With the Tory and Labour leaderships knee-deep in nostalgia, xenophobia and anti-Semitism, all the forward-kooking, interesting ideas are coming from the centre-left.
Some very interesting ideas. Taxing wealth and work the same is certainly more radical than anything Jezza proposed. Much of the rest was in the Labour manifesto in one form or another.
OT. Good news for those fans of The White Hotel by DM Thomas. He's the member of the SeanT family who could write. A very fine novel and with the collaboration of Jon Amiel directing and dramatised by Dennis Potter it should be well worth two hours of anyone's time. How Potter has dealt with the language will be an interesting test of how grown up the BBC has become.
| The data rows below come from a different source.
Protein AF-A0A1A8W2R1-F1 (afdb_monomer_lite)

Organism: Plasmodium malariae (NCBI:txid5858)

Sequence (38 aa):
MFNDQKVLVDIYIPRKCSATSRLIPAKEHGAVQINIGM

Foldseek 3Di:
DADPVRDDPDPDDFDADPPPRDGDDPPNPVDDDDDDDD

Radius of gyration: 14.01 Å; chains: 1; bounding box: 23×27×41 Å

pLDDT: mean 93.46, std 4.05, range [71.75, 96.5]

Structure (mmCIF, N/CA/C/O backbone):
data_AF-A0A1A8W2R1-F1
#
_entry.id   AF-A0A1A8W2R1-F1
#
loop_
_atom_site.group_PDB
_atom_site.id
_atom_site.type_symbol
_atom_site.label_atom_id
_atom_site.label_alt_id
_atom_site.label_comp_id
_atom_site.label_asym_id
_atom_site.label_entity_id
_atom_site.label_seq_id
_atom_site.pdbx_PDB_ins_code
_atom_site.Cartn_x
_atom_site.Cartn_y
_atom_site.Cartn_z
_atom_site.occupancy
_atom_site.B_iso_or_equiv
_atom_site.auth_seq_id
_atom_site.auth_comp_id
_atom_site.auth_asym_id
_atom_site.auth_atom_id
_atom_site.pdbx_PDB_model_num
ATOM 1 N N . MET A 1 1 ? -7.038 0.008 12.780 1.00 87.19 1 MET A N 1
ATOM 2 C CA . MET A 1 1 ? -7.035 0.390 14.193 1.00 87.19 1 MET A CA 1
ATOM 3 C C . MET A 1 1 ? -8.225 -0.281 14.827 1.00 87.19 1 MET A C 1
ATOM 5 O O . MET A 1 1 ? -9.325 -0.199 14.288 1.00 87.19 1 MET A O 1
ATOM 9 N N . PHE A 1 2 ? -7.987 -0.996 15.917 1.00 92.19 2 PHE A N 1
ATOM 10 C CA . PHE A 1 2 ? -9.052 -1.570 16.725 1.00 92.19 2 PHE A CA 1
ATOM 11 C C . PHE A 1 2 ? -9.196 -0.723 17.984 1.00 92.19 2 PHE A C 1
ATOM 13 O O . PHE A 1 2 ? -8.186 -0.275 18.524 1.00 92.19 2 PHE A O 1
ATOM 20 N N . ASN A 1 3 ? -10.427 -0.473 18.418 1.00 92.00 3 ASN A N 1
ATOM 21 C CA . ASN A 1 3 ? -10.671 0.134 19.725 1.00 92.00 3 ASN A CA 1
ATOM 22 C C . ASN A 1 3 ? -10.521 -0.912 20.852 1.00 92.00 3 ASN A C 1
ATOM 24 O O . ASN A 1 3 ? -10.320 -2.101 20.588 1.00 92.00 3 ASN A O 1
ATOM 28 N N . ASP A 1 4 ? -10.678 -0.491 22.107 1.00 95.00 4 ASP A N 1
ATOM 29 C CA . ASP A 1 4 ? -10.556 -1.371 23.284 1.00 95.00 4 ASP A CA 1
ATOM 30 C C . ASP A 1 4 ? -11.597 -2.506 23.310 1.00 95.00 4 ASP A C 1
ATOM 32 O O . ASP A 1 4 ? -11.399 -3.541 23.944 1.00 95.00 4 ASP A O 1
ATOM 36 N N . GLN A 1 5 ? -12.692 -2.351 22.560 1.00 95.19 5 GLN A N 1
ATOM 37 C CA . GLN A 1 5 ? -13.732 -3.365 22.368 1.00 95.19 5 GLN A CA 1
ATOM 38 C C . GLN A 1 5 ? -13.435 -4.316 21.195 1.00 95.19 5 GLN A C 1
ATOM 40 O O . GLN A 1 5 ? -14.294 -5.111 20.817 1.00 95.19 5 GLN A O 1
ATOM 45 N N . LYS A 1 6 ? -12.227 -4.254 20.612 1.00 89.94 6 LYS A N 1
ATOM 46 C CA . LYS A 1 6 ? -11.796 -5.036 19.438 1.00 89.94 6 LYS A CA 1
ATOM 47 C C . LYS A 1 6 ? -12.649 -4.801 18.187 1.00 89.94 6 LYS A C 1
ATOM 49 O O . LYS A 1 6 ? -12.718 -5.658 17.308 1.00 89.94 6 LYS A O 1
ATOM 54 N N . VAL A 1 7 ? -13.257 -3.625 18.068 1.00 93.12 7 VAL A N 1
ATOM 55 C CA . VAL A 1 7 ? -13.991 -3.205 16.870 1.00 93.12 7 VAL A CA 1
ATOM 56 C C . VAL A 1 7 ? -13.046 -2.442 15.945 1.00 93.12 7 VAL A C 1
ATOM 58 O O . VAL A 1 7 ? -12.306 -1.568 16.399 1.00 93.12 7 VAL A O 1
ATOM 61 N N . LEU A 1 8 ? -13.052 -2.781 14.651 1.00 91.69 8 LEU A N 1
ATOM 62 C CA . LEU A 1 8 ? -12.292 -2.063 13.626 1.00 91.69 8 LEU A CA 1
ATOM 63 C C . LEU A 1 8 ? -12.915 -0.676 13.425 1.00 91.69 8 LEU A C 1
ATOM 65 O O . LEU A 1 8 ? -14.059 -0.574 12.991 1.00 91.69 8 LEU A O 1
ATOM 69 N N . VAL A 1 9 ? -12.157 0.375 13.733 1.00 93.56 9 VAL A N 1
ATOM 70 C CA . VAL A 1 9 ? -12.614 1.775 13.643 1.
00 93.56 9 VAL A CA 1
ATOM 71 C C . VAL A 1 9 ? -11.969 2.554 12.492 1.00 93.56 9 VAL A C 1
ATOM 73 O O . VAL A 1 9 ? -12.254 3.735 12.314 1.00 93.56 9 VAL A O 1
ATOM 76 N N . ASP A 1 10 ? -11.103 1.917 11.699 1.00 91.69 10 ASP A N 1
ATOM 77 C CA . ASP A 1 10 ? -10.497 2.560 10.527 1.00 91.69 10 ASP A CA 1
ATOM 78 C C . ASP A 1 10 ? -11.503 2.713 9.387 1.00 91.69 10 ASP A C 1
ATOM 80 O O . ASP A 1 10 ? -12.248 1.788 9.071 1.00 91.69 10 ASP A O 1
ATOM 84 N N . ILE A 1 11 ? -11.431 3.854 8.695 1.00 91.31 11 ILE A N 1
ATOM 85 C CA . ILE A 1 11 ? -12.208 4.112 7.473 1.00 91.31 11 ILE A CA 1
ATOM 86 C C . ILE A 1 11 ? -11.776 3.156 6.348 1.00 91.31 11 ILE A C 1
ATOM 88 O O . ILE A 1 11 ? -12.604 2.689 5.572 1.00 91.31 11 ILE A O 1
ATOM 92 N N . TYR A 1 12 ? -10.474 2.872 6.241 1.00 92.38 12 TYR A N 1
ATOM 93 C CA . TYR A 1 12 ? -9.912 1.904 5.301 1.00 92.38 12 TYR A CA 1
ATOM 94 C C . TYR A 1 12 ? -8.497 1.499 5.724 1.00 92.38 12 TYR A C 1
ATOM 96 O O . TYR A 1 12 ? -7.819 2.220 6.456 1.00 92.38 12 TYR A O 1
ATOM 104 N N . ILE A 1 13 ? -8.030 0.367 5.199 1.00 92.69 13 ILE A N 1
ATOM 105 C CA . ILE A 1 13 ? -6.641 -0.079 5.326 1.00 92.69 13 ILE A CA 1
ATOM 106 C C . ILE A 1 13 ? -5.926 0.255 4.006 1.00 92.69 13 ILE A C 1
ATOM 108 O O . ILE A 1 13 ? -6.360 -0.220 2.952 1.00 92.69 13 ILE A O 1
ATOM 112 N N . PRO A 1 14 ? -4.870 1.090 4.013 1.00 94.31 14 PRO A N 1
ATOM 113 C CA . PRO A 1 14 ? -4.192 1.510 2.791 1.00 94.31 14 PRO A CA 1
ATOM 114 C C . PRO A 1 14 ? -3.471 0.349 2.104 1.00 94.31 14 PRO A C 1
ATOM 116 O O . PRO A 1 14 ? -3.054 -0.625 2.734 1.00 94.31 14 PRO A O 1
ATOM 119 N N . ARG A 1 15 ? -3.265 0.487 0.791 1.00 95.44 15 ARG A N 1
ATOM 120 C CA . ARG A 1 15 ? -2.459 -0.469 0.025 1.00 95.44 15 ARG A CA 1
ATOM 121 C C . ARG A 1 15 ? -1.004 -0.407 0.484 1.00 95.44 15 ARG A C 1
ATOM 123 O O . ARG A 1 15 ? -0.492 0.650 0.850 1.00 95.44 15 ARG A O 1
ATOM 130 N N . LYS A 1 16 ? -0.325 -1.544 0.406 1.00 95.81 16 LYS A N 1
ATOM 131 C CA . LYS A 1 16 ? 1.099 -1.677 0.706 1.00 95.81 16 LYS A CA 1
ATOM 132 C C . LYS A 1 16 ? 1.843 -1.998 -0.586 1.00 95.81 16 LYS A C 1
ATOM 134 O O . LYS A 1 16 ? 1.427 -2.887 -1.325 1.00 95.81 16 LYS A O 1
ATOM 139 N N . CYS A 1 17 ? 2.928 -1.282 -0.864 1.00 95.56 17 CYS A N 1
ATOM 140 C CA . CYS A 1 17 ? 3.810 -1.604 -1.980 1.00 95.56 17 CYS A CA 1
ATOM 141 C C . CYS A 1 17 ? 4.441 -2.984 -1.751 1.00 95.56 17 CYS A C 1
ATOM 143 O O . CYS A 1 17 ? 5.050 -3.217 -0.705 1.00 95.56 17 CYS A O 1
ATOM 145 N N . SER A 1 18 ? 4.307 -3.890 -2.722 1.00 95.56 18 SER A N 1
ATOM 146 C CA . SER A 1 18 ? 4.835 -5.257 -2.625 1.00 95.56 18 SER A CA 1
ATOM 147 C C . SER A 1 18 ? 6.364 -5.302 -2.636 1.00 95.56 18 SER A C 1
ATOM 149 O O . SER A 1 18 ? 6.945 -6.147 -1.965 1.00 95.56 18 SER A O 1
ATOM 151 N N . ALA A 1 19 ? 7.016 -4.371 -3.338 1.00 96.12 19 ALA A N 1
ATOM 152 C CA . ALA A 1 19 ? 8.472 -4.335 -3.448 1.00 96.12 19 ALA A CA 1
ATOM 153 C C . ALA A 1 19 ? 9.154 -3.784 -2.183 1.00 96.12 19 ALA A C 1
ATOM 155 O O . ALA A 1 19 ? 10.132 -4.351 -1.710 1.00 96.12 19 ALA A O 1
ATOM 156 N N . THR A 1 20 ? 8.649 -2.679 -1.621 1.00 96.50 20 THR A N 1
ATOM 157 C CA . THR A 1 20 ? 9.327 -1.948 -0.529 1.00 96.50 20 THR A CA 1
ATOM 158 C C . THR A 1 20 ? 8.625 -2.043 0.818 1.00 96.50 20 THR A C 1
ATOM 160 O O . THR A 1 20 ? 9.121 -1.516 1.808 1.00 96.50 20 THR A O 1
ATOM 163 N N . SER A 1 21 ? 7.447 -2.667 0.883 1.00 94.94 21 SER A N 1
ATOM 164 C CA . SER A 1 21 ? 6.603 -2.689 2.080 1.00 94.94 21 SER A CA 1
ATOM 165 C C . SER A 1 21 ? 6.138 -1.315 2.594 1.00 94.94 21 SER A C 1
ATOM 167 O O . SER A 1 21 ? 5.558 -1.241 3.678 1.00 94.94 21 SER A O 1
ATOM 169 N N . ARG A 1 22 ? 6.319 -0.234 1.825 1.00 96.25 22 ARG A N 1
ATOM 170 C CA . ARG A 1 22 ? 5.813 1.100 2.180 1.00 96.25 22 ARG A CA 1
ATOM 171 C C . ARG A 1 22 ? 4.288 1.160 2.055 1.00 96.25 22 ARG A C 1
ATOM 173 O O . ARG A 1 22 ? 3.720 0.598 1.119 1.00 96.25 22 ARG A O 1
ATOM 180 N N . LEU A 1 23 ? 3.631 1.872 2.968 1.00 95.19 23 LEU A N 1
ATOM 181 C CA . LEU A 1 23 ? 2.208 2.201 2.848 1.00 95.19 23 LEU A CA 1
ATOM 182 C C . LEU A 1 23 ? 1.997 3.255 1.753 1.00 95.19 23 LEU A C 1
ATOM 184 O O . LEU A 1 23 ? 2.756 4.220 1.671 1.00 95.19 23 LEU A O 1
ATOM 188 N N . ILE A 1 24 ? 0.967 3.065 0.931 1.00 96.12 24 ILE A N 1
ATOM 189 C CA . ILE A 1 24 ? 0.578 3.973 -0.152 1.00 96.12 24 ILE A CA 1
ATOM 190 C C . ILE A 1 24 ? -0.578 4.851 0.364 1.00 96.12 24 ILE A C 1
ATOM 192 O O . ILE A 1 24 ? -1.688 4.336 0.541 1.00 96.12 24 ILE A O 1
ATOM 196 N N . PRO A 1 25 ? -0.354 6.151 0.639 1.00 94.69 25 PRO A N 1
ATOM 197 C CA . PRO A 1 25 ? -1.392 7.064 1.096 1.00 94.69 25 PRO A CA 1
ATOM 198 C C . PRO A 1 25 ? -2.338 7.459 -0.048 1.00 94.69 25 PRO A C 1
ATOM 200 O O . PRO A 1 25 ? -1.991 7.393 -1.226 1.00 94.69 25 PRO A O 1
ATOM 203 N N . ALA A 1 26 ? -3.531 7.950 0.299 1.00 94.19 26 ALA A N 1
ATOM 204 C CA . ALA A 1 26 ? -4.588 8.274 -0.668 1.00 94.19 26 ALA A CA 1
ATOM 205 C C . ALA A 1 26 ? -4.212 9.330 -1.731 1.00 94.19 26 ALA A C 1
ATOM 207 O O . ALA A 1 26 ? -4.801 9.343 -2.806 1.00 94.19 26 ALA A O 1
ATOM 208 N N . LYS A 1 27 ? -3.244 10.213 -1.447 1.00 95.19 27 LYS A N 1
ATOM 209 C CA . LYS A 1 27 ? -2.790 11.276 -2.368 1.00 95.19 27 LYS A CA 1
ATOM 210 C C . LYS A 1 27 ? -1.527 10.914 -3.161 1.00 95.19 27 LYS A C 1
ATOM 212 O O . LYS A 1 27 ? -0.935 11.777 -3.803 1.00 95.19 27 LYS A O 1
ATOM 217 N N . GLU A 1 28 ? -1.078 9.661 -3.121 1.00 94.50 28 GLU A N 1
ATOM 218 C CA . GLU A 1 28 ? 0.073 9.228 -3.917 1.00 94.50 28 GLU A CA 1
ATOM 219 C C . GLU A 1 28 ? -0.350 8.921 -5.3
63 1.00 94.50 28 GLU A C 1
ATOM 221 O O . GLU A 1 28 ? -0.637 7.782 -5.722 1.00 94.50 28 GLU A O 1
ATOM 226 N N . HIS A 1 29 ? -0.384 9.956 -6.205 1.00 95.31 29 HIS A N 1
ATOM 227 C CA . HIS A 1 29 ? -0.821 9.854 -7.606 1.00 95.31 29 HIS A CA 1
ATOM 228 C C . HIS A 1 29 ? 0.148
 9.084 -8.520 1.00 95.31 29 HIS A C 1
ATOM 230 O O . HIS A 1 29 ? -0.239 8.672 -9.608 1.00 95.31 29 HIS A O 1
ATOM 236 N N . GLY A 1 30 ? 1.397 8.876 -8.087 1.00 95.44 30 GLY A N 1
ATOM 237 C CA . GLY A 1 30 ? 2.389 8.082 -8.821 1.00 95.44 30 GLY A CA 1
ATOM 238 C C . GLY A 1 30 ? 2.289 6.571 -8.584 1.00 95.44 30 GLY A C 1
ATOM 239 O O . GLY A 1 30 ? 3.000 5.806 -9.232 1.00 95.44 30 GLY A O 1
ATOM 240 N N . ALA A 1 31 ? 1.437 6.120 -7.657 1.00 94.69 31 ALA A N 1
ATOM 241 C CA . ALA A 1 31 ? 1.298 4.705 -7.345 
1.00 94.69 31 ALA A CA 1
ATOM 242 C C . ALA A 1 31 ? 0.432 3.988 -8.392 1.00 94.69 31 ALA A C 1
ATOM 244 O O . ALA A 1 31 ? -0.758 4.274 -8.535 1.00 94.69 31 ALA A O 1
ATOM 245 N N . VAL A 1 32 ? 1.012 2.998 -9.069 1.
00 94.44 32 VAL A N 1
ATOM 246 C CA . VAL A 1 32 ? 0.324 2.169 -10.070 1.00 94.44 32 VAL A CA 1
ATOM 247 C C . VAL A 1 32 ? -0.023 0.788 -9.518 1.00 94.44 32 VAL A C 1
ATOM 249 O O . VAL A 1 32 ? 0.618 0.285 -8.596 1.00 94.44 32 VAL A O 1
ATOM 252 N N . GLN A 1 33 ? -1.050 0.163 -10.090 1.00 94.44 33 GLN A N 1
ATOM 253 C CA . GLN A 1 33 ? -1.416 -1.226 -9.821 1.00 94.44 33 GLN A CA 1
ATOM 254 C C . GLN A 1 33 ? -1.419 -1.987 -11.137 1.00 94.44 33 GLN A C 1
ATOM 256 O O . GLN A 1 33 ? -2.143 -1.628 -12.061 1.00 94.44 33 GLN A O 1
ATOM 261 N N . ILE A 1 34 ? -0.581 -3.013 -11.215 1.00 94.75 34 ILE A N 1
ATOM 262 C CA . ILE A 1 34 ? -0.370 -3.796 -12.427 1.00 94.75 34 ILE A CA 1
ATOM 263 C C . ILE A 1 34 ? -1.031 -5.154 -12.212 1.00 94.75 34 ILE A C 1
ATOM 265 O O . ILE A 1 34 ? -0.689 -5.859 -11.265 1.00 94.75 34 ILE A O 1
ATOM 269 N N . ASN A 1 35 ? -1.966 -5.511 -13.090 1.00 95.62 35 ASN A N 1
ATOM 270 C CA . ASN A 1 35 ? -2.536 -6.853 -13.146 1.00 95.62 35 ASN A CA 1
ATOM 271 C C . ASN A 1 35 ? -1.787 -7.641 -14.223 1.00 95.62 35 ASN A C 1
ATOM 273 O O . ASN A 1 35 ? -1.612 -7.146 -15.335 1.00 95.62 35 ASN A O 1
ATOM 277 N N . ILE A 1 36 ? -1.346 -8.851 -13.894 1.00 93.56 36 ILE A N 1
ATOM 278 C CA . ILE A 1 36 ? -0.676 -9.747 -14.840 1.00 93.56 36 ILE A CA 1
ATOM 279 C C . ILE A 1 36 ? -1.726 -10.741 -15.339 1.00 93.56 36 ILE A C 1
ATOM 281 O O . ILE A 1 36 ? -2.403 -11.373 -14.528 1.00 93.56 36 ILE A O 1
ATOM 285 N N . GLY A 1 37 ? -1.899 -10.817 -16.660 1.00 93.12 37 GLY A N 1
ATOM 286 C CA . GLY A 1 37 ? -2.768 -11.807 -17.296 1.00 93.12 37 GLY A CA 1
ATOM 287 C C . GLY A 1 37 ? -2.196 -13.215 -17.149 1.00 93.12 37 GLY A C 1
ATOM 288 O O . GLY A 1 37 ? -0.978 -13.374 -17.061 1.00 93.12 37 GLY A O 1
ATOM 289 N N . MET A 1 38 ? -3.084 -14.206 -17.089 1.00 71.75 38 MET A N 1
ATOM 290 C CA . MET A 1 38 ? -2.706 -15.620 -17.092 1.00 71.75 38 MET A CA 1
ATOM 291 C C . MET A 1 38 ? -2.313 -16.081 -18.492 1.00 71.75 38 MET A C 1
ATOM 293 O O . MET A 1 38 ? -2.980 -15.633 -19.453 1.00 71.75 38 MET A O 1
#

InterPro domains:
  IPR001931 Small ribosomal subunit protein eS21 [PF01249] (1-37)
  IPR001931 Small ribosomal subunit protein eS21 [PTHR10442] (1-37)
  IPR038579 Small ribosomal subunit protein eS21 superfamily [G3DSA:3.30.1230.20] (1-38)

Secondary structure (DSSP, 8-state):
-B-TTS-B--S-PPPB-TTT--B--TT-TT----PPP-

With the Tory and Labour leaderships knee-deep in nostalgia, xenophobia and anti-Semitism, all the forward-kooking, interesting ideas are coming from the centre-left.
Some very interesting ideas. Taxing wealth and work the same is certainly more radical than anything Jezza proposed. Much of the rest was in the Labour manifesto in one form or another.
OT. Good news for those fans of The White Hotel by DM Thomas. He's the member of the SeanT family who could write. A very fine novel and with the collaboration of Jon Amiel directing and dramatised by Dennis Potter it should be well worth two hours of anyone's time. How Potter has dealt with the language will be an interesting test of how grown up the BBC has become.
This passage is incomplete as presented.